Material supplied:

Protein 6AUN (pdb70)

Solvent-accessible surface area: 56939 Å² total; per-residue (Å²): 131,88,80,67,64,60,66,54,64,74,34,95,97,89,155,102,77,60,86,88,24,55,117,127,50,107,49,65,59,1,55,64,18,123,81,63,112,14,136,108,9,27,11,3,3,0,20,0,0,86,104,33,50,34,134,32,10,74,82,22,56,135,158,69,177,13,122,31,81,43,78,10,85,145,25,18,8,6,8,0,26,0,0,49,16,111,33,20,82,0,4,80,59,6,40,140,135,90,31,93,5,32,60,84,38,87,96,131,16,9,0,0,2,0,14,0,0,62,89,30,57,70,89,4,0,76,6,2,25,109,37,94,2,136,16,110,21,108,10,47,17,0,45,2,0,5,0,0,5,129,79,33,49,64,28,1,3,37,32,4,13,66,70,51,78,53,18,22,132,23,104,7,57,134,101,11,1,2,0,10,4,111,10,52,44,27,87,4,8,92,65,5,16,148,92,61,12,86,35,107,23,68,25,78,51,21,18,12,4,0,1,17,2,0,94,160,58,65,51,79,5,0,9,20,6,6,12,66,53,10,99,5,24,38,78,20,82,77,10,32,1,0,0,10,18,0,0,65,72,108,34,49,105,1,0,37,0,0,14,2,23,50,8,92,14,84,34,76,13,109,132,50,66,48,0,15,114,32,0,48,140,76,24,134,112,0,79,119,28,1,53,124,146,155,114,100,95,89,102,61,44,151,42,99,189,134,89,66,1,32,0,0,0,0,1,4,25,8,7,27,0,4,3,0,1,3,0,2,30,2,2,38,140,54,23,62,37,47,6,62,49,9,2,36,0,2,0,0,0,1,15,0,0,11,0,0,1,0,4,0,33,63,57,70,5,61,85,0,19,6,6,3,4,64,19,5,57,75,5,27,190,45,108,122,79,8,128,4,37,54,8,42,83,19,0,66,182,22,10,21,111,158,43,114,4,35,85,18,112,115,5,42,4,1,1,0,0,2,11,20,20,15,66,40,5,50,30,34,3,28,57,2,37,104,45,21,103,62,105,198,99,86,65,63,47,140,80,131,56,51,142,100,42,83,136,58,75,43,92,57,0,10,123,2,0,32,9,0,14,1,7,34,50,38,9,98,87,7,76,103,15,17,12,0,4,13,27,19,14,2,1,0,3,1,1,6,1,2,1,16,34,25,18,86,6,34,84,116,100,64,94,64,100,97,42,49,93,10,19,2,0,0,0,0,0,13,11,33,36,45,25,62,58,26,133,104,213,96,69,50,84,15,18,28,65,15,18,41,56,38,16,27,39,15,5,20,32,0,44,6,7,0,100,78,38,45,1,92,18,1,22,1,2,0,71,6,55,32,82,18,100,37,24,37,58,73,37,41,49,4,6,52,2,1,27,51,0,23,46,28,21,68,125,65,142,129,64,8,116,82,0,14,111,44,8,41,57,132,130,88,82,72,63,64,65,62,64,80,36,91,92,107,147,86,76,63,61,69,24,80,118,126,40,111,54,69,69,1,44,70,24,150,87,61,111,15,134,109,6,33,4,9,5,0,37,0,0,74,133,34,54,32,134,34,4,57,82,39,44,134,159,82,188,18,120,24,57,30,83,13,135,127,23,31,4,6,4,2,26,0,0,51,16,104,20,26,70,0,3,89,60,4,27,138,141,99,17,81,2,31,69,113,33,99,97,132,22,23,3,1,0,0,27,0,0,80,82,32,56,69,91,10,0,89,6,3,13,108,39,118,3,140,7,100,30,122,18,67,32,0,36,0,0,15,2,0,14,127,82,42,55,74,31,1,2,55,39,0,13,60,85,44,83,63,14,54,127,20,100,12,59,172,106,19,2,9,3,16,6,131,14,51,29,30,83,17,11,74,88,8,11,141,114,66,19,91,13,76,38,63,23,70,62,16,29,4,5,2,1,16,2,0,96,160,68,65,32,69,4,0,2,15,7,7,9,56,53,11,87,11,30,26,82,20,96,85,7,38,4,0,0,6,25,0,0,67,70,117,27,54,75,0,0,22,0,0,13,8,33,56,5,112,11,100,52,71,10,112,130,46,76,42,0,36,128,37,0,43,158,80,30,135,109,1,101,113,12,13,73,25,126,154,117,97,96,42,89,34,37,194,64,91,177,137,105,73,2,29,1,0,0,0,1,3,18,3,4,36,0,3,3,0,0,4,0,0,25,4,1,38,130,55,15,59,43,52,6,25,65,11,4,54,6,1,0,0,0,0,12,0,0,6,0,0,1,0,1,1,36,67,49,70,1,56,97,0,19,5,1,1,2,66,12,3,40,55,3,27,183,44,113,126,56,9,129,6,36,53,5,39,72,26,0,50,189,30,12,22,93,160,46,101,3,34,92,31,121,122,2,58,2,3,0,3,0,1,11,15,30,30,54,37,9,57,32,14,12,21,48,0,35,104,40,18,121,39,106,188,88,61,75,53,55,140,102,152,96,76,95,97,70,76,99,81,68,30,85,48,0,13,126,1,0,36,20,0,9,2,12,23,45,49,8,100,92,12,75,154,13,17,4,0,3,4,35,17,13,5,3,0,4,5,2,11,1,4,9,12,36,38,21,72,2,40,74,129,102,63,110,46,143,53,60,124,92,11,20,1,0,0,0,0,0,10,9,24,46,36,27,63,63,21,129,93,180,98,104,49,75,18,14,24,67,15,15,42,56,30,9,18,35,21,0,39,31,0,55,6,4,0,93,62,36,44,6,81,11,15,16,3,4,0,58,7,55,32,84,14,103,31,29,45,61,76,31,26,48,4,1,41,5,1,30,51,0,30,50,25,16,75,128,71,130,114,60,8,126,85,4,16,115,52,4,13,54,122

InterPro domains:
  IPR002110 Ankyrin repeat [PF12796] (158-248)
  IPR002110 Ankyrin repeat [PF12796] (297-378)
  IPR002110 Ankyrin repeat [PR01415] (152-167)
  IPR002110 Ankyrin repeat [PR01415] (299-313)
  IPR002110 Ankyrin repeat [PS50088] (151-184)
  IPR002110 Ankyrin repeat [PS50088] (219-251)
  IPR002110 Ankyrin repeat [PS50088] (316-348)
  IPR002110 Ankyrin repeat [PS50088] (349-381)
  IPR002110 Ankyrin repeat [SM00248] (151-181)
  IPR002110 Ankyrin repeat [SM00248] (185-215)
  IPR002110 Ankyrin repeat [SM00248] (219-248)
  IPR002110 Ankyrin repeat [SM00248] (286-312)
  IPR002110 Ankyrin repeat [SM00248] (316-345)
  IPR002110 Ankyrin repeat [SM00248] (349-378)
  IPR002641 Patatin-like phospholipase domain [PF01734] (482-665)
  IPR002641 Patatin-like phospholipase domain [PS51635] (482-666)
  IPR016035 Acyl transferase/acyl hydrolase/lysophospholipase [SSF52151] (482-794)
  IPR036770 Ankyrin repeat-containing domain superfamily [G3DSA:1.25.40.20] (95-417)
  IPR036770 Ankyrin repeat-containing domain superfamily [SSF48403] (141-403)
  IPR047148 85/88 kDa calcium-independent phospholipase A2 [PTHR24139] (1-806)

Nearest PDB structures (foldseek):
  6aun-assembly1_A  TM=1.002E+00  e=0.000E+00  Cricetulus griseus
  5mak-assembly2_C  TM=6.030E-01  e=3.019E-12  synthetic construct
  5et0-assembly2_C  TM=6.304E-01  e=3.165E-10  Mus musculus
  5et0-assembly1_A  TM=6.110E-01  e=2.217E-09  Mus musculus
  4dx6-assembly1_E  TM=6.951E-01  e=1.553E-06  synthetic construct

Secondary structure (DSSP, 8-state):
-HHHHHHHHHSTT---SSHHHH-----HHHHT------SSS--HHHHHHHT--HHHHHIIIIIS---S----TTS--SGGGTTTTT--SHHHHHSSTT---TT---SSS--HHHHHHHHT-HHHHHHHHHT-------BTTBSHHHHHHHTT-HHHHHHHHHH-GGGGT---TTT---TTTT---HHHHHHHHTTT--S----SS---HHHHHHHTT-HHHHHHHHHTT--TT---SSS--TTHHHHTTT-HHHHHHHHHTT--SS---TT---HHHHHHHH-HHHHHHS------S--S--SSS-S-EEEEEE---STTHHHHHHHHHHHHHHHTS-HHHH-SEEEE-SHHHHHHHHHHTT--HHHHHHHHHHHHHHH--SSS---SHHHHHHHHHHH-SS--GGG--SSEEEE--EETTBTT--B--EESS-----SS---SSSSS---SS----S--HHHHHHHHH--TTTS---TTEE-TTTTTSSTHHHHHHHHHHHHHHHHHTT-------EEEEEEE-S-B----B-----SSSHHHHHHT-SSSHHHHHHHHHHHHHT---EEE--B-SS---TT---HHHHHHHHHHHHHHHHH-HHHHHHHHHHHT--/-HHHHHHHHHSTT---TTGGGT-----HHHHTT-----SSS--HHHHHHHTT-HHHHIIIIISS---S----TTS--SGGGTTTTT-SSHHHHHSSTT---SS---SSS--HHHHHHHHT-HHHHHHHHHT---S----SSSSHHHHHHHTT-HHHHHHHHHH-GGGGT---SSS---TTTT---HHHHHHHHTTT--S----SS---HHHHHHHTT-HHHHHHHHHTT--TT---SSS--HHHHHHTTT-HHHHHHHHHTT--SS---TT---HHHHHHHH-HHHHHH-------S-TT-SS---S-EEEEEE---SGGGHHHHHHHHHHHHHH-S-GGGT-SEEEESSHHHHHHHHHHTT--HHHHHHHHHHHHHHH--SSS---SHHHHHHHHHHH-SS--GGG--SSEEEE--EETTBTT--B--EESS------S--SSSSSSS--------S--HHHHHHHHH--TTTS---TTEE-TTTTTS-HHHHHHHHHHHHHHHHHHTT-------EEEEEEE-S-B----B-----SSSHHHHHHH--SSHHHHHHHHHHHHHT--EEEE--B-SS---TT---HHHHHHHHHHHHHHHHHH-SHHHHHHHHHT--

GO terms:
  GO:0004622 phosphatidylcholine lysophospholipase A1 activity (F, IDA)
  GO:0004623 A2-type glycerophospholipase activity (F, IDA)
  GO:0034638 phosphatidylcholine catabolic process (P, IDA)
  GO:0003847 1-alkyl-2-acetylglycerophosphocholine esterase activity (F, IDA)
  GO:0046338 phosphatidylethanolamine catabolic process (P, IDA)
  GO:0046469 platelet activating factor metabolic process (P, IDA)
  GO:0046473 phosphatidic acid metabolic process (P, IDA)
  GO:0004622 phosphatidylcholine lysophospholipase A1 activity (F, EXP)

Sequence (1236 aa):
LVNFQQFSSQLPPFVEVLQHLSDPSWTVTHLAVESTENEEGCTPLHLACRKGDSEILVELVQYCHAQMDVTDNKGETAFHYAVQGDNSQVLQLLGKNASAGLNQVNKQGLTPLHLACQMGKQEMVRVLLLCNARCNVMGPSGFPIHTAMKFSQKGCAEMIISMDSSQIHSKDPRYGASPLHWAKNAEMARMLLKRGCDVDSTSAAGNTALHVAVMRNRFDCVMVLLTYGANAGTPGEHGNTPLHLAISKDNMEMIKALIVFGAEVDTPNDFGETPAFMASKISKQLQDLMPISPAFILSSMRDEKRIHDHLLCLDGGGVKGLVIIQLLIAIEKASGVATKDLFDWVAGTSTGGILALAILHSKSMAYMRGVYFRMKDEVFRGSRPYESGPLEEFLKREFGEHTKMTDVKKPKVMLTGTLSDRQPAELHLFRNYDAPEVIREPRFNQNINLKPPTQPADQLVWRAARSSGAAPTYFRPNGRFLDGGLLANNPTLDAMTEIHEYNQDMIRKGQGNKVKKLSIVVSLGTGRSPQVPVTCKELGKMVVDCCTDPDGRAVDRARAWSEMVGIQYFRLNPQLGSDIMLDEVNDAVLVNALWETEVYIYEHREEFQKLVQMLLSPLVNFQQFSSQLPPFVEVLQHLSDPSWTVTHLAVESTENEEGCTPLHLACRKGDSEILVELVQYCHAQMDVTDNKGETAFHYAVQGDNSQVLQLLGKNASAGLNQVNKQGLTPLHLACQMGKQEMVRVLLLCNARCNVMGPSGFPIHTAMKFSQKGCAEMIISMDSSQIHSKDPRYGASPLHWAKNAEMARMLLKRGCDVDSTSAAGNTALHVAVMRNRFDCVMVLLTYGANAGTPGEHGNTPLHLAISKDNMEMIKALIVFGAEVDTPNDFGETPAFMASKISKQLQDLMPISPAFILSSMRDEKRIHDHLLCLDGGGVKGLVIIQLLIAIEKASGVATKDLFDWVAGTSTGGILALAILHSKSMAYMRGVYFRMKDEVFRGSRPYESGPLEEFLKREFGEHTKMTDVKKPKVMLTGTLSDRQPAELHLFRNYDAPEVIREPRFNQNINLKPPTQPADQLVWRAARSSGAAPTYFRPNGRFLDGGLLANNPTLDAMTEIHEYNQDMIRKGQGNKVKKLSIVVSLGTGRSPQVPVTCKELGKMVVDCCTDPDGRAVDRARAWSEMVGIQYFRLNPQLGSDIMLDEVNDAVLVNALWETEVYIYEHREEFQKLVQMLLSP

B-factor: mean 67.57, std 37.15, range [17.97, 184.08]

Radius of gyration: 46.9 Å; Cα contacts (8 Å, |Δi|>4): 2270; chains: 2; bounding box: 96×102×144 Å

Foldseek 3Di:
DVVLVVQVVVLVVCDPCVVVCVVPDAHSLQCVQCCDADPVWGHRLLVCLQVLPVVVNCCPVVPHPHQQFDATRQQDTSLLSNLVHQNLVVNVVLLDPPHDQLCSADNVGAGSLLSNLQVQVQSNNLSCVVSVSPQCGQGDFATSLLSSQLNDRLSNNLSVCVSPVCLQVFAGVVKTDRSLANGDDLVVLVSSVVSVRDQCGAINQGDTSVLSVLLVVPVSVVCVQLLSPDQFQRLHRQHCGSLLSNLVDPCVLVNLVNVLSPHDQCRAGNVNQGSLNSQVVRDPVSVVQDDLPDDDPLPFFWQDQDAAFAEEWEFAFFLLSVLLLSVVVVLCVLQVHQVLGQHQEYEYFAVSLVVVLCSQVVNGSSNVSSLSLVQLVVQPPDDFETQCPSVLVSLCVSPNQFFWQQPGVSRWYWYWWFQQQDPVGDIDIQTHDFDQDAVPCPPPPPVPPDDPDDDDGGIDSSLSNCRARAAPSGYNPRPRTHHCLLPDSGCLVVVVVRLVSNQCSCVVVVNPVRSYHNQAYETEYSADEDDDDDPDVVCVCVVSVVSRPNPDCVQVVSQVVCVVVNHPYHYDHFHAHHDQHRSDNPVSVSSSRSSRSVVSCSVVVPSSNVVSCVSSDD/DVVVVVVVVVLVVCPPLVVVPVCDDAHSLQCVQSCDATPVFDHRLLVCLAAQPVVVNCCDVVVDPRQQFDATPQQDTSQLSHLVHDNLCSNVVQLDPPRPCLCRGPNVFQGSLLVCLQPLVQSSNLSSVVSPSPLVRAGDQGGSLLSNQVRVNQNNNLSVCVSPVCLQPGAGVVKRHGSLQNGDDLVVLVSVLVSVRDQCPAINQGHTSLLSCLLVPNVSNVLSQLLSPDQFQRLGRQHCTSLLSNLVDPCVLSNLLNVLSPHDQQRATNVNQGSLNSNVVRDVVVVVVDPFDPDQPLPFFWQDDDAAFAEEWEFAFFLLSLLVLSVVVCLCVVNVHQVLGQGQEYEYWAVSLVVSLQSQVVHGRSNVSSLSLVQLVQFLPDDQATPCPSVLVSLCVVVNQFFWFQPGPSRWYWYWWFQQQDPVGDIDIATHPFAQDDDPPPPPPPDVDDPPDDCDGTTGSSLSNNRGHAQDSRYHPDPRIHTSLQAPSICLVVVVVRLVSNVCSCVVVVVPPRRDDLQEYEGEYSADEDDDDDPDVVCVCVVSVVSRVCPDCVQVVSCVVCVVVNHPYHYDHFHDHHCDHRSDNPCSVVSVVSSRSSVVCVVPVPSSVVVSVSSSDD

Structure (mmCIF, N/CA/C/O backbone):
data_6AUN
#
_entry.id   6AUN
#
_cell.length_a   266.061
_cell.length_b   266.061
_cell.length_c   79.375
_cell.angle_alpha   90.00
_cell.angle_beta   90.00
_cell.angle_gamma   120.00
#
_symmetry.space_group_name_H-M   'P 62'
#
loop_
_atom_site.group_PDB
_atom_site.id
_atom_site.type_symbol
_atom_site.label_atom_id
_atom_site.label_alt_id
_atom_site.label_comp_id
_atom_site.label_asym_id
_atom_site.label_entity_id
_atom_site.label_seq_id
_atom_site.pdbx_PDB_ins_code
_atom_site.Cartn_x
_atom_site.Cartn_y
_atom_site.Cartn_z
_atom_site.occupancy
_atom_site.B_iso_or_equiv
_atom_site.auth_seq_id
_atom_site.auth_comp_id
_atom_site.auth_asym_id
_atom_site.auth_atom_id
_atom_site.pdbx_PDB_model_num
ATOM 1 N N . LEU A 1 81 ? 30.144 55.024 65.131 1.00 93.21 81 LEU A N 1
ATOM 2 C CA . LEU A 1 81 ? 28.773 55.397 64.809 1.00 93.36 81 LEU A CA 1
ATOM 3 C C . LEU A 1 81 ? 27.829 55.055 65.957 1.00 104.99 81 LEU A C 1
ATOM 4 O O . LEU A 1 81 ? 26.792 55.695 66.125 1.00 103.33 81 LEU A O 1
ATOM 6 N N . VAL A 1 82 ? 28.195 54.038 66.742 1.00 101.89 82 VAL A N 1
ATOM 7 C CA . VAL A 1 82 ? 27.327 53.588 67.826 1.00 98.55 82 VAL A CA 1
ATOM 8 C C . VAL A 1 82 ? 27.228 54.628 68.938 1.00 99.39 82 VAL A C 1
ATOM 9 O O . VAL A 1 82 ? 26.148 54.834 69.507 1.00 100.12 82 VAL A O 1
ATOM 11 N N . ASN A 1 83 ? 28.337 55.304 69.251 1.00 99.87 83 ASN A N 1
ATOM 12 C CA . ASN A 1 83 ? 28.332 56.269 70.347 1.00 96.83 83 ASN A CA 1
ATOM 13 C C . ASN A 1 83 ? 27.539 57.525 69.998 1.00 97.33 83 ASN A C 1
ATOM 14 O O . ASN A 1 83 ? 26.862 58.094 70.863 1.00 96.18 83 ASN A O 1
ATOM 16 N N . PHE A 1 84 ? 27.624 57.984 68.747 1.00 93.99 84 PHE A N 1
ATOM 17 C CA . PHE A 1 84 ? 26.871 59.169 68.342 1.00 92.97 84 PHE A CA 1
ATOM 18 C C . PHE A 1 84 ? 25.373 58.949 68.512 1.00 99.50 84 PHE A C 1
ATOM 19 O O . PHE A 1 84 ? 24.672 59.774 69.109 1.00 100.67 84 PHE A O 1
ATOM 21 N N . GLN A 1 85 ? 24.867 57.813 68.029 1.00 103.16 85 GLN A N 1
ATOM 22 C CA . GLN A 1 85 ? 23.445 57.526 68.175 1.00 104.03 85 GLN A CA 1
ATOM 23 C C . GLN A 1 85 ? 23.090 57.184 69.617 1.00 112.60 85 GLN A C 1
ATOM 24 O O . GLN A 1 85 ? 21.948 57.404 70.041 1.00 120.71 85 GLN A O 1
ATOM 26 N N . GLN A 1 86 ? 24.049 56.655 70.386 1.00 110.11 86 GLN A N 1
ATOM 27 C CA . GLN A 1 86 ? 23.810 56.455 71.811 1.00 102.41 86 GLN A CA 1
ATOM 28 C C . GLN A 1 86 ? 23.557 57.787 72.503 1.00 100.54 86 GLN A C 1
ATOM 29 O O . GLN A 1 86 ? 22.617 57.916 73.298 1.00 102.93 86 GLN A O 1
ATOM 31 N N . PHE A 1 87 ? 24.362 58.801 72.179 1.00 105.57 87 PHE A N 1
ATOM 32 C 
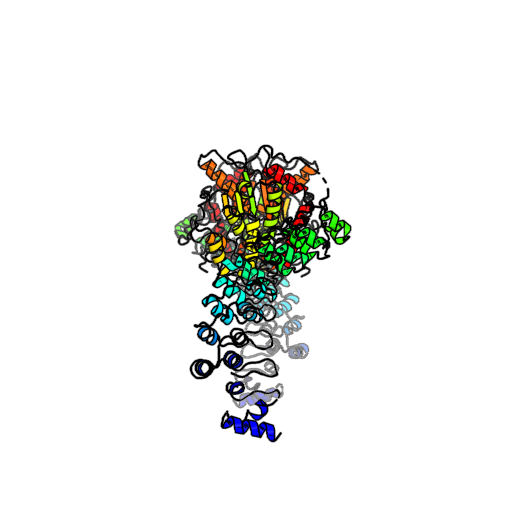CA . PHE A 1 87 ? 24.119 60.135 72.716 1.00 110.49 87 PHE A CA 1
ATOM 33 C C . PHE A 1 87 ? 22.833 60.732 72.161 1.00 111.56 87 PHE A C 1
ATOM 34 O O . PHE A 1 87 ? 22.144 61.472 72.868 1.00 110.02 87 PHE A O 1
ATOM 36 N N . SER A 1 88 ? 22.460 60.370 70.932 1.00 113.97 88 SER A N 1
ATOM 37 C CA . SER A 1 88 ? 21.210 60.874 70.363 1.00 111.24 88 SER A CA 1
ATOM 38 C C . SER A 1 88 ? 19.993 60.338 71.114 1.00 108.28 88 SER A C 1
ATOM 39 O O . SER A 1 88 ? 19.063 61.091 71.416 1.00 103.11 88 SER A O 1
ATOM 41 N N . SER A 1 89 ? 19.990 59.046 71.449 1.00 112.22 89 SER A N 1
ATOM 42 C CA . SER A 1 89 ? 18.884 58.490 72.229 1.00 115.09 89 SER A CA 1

Work to be completed:
Among the lines above, please count those that contain the string "factor" and write the number by itself.

Answer section:
2